> [What the exercise asks]: The lines wanted run from the first one below through the one with "Nearest PDB structures". Return them exactly.

> [Record extracts]:
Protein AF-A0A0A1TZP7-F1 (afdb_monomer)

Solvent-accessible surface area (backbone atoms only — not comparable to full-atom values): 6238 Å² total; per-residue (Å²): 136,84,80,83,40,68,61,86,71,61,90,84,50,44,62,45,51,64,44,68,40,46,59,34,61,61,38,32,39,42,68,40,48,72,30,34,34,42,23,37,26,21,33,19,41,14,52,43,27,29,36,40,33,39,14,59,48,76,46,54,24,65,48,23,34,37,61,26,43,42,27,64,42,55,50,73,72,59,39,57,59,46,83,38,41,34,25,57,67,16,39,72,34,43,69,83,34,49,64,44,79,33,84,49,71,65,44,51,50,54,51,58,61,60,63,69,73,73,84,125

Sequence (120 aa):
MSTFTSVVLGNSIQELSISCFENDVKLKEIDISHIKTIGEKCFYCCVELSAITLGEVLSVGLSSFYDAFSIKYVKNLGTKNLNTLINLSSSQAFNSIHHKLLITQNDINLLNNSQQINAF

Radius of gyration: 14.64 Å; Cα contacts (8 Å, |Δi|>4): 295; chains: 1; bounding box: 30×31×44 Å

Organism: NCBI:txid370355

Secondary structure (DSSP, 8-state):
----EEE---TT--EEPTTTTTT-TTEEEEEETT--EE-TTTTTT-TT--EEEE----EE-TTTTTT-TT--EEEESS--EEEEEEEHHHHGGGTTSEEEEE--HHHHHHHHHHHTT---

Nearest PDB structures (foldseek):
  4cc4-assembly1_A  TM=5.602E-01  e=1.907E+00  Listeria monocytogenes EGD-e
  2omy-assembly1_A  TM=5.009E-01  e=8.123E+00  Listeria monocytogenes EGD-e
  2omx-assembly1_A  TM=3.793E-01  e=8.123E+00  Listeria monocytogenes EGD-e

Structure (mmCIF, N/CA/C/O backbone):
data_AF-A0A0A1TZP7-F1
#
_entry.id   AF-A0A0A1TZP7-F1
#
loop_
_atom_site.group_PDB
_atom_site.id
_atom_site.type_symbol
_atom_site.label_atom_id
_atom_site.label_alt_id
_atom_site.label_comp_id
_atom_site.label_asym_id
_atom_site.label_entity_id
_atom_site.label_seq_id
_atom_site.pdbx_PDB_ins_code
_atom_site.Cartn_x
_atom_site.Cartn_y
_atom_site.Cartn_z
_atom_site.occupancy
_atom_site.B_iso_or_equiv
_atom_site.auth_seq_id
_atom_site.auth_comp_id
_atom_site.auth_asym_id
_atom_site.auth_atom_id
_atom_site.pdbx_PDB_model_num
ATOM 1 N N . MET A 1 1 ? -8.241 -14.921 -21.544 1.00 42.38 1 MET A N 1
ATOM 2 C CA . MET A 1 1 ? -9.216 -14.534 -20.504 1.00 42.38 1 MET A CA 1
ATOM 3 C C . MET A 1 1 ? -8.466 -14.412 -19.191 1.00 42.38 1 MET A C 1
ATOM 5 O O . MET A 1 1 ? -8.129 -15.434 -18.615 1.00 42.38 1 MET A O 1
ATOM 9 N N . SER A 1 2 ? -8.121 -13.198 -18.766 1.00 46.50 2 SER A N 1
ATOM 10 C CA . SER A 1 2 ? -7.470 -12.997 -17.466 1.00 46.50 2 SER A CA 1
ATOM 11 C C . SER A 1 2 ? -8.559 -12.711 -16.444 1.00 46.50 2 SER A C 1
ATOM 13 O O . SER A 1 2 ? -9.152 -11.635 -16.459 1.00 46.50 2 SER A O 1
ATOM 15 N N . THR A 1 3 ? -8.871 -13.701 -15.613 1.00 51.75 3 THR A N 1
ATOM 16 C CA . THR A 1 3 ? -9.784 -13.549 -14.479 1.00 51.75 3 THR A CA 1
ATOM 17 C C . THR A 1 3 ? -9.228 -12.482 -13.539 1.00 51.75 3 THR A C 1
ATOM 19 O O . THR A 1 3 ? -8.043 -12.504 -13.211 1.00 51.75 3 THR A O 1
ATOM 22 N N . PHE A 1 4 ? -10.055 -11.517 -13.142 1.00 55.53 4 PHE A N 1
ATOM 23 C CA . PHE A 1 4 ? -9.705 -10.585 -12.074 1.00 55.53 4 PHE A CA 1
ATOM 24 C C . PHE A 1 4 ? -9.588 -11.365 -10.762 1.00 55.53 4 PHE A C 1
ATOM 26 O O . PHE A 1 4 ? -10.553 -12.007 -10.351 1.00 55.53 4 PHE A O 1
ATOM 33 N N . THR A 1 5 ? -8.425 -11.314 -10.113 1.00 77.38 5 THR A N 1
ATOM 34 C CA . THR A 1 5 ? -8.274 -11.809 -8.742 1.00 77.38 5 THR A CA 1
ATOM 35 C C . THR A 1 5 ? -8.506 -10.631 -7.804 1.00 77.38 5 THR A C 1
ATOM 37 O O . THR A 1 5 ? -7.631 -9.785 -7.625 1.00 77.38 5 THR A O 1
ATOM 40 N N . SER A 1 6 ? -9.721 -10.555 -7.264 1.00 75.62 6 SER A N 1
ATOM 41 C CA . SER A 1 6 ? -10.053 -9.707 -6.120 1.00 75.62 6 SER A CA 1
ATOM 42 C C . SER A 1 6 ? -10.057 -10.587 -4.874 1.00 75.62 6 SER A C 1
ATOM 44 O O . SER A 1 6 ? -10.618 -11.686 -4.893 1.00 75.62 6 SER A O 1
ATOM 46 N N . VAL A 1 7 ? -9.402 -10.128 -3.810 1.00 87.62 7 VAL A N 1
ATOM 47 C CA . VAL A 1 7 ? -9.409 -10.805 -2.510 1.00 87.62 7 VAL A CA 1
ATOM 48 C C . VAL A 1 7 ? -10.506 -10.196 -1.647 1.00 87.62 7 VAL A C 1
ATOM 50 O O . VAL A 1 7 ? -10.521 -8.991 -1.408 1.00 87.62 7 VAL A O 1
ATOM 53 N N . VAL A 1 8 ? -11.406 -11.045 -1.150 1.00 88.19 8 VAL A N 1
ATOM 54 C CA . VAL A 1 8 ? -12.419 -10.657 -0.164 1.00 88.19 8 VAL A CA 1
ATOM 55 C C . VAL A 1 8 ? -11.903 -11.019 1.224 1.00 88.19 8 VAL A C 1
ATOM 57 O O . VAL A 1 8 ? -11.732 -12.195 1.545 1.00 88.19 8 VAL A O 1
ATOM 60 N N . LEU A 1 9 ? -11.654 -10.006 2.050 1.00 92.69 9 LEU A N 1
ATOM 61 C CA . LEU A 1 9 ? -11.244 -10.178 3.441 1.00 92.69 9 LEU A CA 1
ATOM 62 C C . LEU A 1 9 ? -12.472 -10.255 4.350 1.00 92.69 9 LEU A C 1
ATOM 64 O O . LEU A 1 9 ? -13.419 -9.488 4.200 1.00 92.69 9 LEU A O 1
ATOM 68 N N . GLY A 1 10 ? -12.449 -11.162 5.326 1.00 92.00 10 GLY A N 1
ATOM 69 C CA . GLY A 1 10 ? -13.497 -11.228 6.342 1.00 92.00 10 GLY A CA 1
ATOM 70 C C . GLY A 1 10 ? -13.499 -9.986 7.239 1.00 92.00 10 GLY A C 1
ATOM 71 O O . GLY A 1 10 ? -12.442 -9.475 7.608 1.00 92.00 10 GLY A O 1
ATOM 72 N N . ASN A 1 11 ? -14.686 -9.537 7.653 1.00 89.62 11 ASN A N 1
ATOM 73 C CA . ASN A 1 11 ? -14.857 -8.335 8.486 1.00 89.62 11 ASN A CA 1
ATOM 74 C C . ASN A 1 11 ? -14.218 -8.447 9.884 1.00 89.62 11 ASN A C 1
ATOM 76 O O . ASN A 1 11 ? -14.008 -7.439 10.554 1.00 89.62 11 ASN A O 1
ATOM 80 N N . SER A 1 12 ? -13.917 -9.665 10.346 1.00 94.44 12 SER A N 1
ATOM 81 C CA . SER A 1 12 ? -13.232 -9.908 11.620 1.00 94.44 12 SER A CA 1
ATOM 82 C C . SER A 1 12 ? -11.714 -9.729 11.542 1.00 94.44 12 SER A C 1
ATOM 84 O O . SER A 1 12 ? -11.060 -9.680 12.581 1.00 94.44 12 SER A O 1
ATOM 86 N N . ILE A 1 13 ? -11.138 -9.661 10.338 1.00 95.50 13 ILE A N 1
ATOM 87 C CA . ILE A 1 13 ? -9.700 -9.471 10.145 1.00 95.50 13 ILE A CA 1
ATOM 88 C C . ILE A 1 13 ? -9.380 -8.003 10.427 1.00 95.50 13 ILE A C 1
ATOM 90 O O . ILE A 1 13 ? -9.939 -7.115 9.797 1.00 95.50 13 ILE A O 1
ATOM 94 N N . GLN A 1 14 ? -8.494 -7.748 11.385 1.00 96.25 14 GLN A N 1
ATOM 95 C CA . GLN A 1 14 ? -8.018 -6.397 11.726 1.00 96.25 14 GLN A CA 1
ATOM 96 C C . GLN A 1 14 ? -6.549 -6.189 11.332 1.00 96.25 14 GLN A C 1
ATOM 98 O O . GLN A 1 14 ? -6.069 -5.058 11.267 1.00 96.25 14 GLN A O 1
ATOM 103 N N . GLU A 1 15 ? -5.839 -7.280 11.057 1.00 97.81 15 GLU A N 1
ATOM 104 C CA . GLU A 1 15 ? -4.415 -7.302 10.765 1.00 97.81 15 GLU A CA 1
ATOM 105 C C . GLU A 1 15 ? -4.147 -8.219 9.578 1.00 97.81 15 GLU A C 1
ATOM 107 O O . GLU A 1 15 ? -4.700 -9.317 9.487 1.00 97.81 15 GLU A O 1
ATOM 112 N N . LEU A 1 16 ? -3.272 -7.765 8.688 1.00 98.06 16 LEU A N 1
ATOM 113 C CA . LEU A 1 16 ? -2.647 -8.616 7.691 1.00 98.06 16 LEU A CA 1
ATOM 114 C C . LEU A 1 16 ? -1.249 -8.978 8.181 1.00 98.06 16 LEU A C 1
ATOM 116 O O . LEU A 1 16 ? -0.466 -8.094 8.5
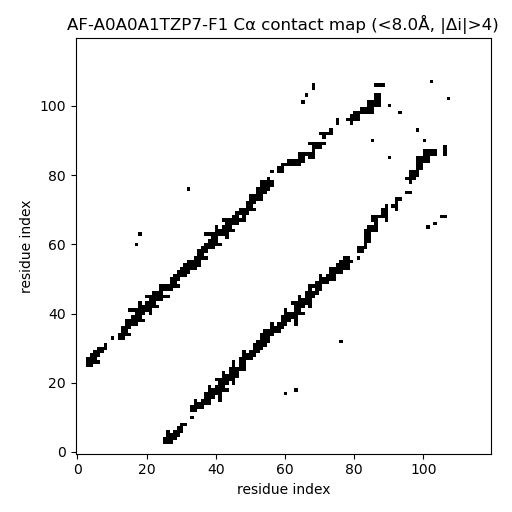30 1.00 98.06 16 LEU A O 1
ATOM 120 N N . SER A 1 17 ? -0.940 -10.269 8.212 1.00 98.00 17 SER A N 1
ATOM 121 C CA . SER A 1 17 ? 0.328 -10.773 8.731 1.00 98.00 17 SER A CA 1
ATOM 122 C C . SER A 1 17 ? 1.522 -10.396 7.848 1.00 98.00 17 SER A C 1
ATOM 124 O O . SER A 1 17 ? 1.381 -9.937 6.714 1.00 98.00 17 SER A O 1
ATOM 126 N N . ILE A 1 18 ? 2.727 -10.638 8.364 1.00 98.50 18 ILE A N 1
ATOM 127 C CA . ILE A 1 18 ? 3.972 -10.537 7.592 1.00 98.50 18 ILE A CA 1
ATOM 128 C C . ILE A 1 18 ? 3.844 -11.361 6.301 1.00 98.50 18 ILE A C 1
ATOM 130 O O . ILE A 1 18 ? 3.370 -12.498 6.342 1.00 98.50 18 ILE A O 1
ATOM 134 N N . SER A 1 19 ? 4.244 -10.772 5.170 1.00 98.19 19 SER A N 1
ATOM 135 C CA . SER A 1 19 ? 4.303 -11.413 3.847 1.00 98.19 19 SER A CA 1
ATOM 136 C C . SER A 1 19 ? 2.988 -12.030 3.337 1.00 98.19 19 SER A C 1
ATOM 138 O O . SER A 1 19 ? 3.004 -12.889 2.461 1.00 98.19 19 SER A O 1
ATOM 140 N N . CYS A 1 20 ? 1.841 -11.590 3.860 1.00 97.00 20 CYS A N 1
ATOM 141 C CA . CYS A 1 20 ? 0.513 -12.152 3.593 1.00 97.00 20 CYS A CA 1
ATOM 142 C C . CYS A 1 20 ? 0.159 -12.334 2.089 1.00 97.00 20 CYS A C 1
ATOM 144 O O . CYS A 1 20 ? -0.473 -13.326 1.726 1.00 97.00 20 CYS A O 1
ATOM 146 N N . PHE A 1 21 ? 0.578 -11.393 1.232 1.00 97.81 21 PHE A N 1
ATOM 147 C CA . PHE A 1 21 ? 0.400 -11.361 -0.224 1.00 97.81 21 PHE A CA 1
ATOM 148 C C . PHE A 1 21 ? 1.750 -11.149 -0.931 1.00 97.81 21 PHE A C 1
ATOM 150 O O . PHE A 1 21 ? 1.803 -10.651 -2.054 1.00 97.81 21 PHE A 
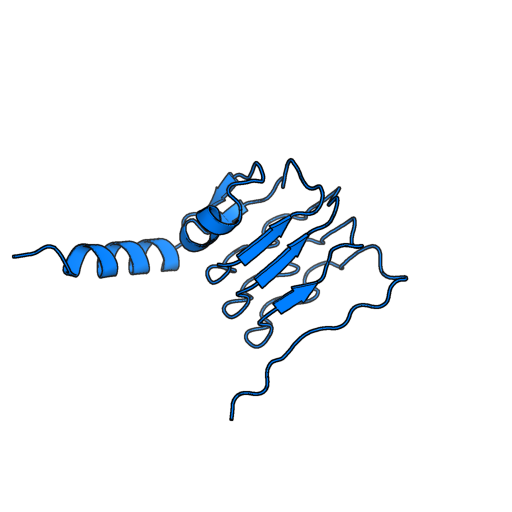O 1
ATOM 157 N N . GLU A 1 22 ? 2.865 -11.493 -0.281 1.00 98.19 22 GLU A N 1
ATOM 158 C CA . GLU A 1 22 ? 4.190 -11.347 -0.883 1.00 98.19 22 GLU A CA 1
ATOM 159 C C . GLU A 1 22 ? 4.267 -12.121 -2.214 1.00 98.19 22 GLU A C 1
ATOM 161 O O . GLU A 1 22 ? 3.927 -13.301 -2.290 1.00 98.19 22 GLU A O 1
ATOM 166 N N . ASN A 1 23 ? 4.738 -11.445 -3.268 1.00 97.62 23 ASN A N 1
ATOM 167 C CA . ASN A 1 23 ? 4.821 -11.945 -4.641 1.00 97.62 23 ASN A CA 1
ATOM 168 C C . ASN A 1 23 ? 3.481 -12.411 -5.248 1.00 97.62 23 ASN A C 1
ATOM 170 O O . ASN A 1 23 ? 3.487 -13.202 -6.198 1.00 97.62 23 ASN A O 1
ATOM 174 N N . ASP A 1 24 ? 2.328 -11.928 -4.766 1.00 96.31 24 ASP A N 1
ATOM 175 C CA . ASP A 1 24 ? 1.055 -12.167 -5.454 1.00 96.31 24 ASP A CA 1
ATOM 176 C C . ASP A 1 24 ? 0.958 -11.310 -6.727 1.00 96.31 24 ASP A C 1
ATOM 178 O O . ASP A 1 24 ? 0.338 -10.249 -6.788 1.00 96.31 24 ASP A O 1
ATOM 182 N N . VAL A 1 25 ? 1.581 -11.813 -7.791 1.00 94.69 25 VAL A N 1
ATOM 183 C CA . VAL A 1 25 ? 1.604 -11.193 -9.122 1.00 94.69 25 VAL A CA 1
ATOM 184 C C . VAL A 1 25 ? 0.258 -11.265 -9.850 1.00 94.69 25 VAL A C 1
ATOM 186 O O . VAL A 1 25 ? 0.185 -10.908 -11.020 1.00 94.69 25 VAL A O 1
ATOM 189 N N . LYS A 1 26 ? -0.804 -11.784 -9.222 1.00 94.94 26 LYS A N 1
ATOM 190 C CA . LYS A 1 26 ? -2.156 -11.823 -9.801 1.00 94.94 26 LYS A CA 1
ATOM 191 C C . LYS A 1 26 ? -3.135 -10.925 -9.057 1.00 94.94 26 LYS A C 1
ATOM 193 O O . LYS A 1 26 ? -4.199 -10.644 -9.615 1.00 94.94 26 LYS A O 1
ATOM 198 N N . LEU A 1 27 ? -2.812 -10.501 -7.836 1.00 95.94 27 LEU A N 1
ATOM 199 C CA . LEU A 1 27 ? -3.620 -9.567 -7.067 1.00 95.94 27 LEU A CA 1
ATOM 200 C C . LEU A 1 27 ? -3.684 -8.224 -7.795 1.00 95.94 27 LEU A C 1
ATOM 202 O O . LEU A 1 27 ? -2.673 -7.551 -7.963 1.00 95.94 27 LEU A O 1
ATOM 206 N N . LYS A 1 28 ? -4.888 -7.832 -8.220 1.00 96.31 28 LYS A N 1
ATOM 207 C CA . LYS A 1 28 ? -5.105 -6.570 -8.948 1.00 96.31 28 LYS A CA 1
ATOM 208 C C . LYS A 1 28 ? -5.691 -5.474 -8.087 1.00 96.31 28 LYS A C 1
ATOM 210 O O . LYS A 1 28 ? -5.398 -4.297 -8.305 1.00 96.31 28 LYS A O 1
ATOM 215 N N . GLU A 1 29 ? -6.548 -5.867 -7.154 1.00 96.44 29 GLU A N 1
ATOM 216 C CA . GLU A 1 29 ? -7.317 -4.960 -6.318 1.00 96.44 29 GLU A CA 1
ATOM 217 C C . GLU A 1 29 ? -7.525 -5.580 -4.942 1.00 96.44 29 GLU A C 1
ATOM 219 O O . GLU A 1 29 ? -7.793 -6.782 -4.828 1.00 96.44 29 GLU A O 1
ATOM 224 N N . ILE A 1 30 ? -7.446 -4.752 -3.902 1.00 96.75 30 ILE A N 1
ATOM 225 C CA . ILE A 1 30 ? -7.752 -5.174 -2.538 1.00 96.75 30 ILE A CA 1
ATOM 226 C C . ILE A 1 30 ? -8.438 -4.055 -1.750 1.00 96.75 30 ILE A C 1
ATOM 228 O O . ILE A 1 30 ? -8.027 -2.890 -1.782 1.00 96.75 30 ILE A O 1
ATOM 232 N N . ASP A 1 31 ? -9.497 -4.419 -1.031 1.00 96.38 31 ASP A N 1
ATOM 233 C CA . ASP A 1 31 ? -10.127 -3.552 -0.041 1.00 96.38 31 ASP A CA 1
ATOM 234 C C . ASP A 1 31 ? -9.604 -3.912 1.349 1.00 96.38 31 ASP A C 1
ATOM 236 O O . ASP A 1 31 ? -9.862 -5.003 1.858 1.00 96.38 31 ASP A O 1
ATOM 240 N N . ILE A 1 32 ? -8.849 -2.988 1.946 1.00 96.69 32 ILE A N 1
ATOM 241 C CA . ILE A 1 32 ? -8.331 -3.101 3.310 1.00 96.69 32 ILE A CA 1
ATOM 242 C C . ILE A 1 32 ? -8.849 -1.960 4.194 1.00 96.69 32 ILE A C 1
ATOM 244 O O . ILE A 1 32 ? -8.192 -1.538 5.145 1.00 96.69 32 ILE A O 1
ATOM 248 N N . SER A 1 33 ? -10.042 -1.443 3.888 1.00 96.38 33 SER A N 1
ATOM 249 C CA . SER A 1 33 ? -10.668 -0.325 4.603 1.00 96.38 33 SER A CA 1
ATOM 250 C C . SER A 1 33 ? -10.891 -0.574 6.098 1.00 96.38 33 SER A C 1
ATOM 252 O O . SER A 1 33 ? -10.881 0.372 6.885 1.00 96.38 33 SER A O 1
ATOM 254 N N . HIS A 1 34 ? -11.059 -1.828 6.516 1.00 96.19 34 HIS A N 1
ATOM 255 C CA . HIS A 1 34 ? -11.213 -2.213 7.923 1.00 96.19 34 HIS A CA 1
ATOM 256 C C . HIS A 1 34 ? -9.918 -2.698 8.588 1.00 96.19 34 HIS A C 1
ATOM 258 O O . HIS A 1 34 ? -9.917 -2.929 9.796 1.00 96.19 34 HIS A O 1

> [Written reply]:
Protein AF-A0A0A1TZP7-F1 (afdb_monomer)

Solvent-accessible surface area (backbone atoms only — not comparable to full-atom values): 6238 Å² total; per-residue (Å²): 136,84,80,83,40,68,61,86,71,61,90,84,50,44,62,45,51,64,44,68,40,46,59,34,61,61,38,32,39,42,68,40,48,72,30,34,34,42,23,37,26,21,33,19,41,14,52,43,27,29,36,40,33,39,14,59,48,76,46,54,24,65,48,23,34,37,61,26,43,42,27,64,42,55,50,73,72,59,39,57,59,46,83,38,41,34,25,57,67,16,39,72,34,43,69,83,34,49,64,44,79,33,84,49,71,65,44,51,50,54,51,58,61,60,63,69,73,73,84,125

Sequence (120 aa):
MSTFTSVVLGNSIQELSISCFENDVKLKEIDISHIKTIGEKCFYCCVELSAITLGEVLSVGLSSFYDAFSIKYVKNLGTKNLNTLINLSSSQAFNSIHHKLLITQNDINLLNNSQQINAF

Radius of gyration: 14.64 Å; Cα contacts (8 Å, |Δi|>4): 295; chains: 1; bounding box: 30×31×44 Å

Organism: NCBI:txid370355

Secondary structure (DSSP, 8-state):
----EEE---TT--EEPTTTTTT-TTEEEEEETT--EE-TTTTTT-TT--EEEE----EE-TTTTTT-TT--EEEESS--EEEEEEEHHHHGGGTTSEEEEE--HHHHHHHHHHHTT---

Nearest PDB structures (foldseek):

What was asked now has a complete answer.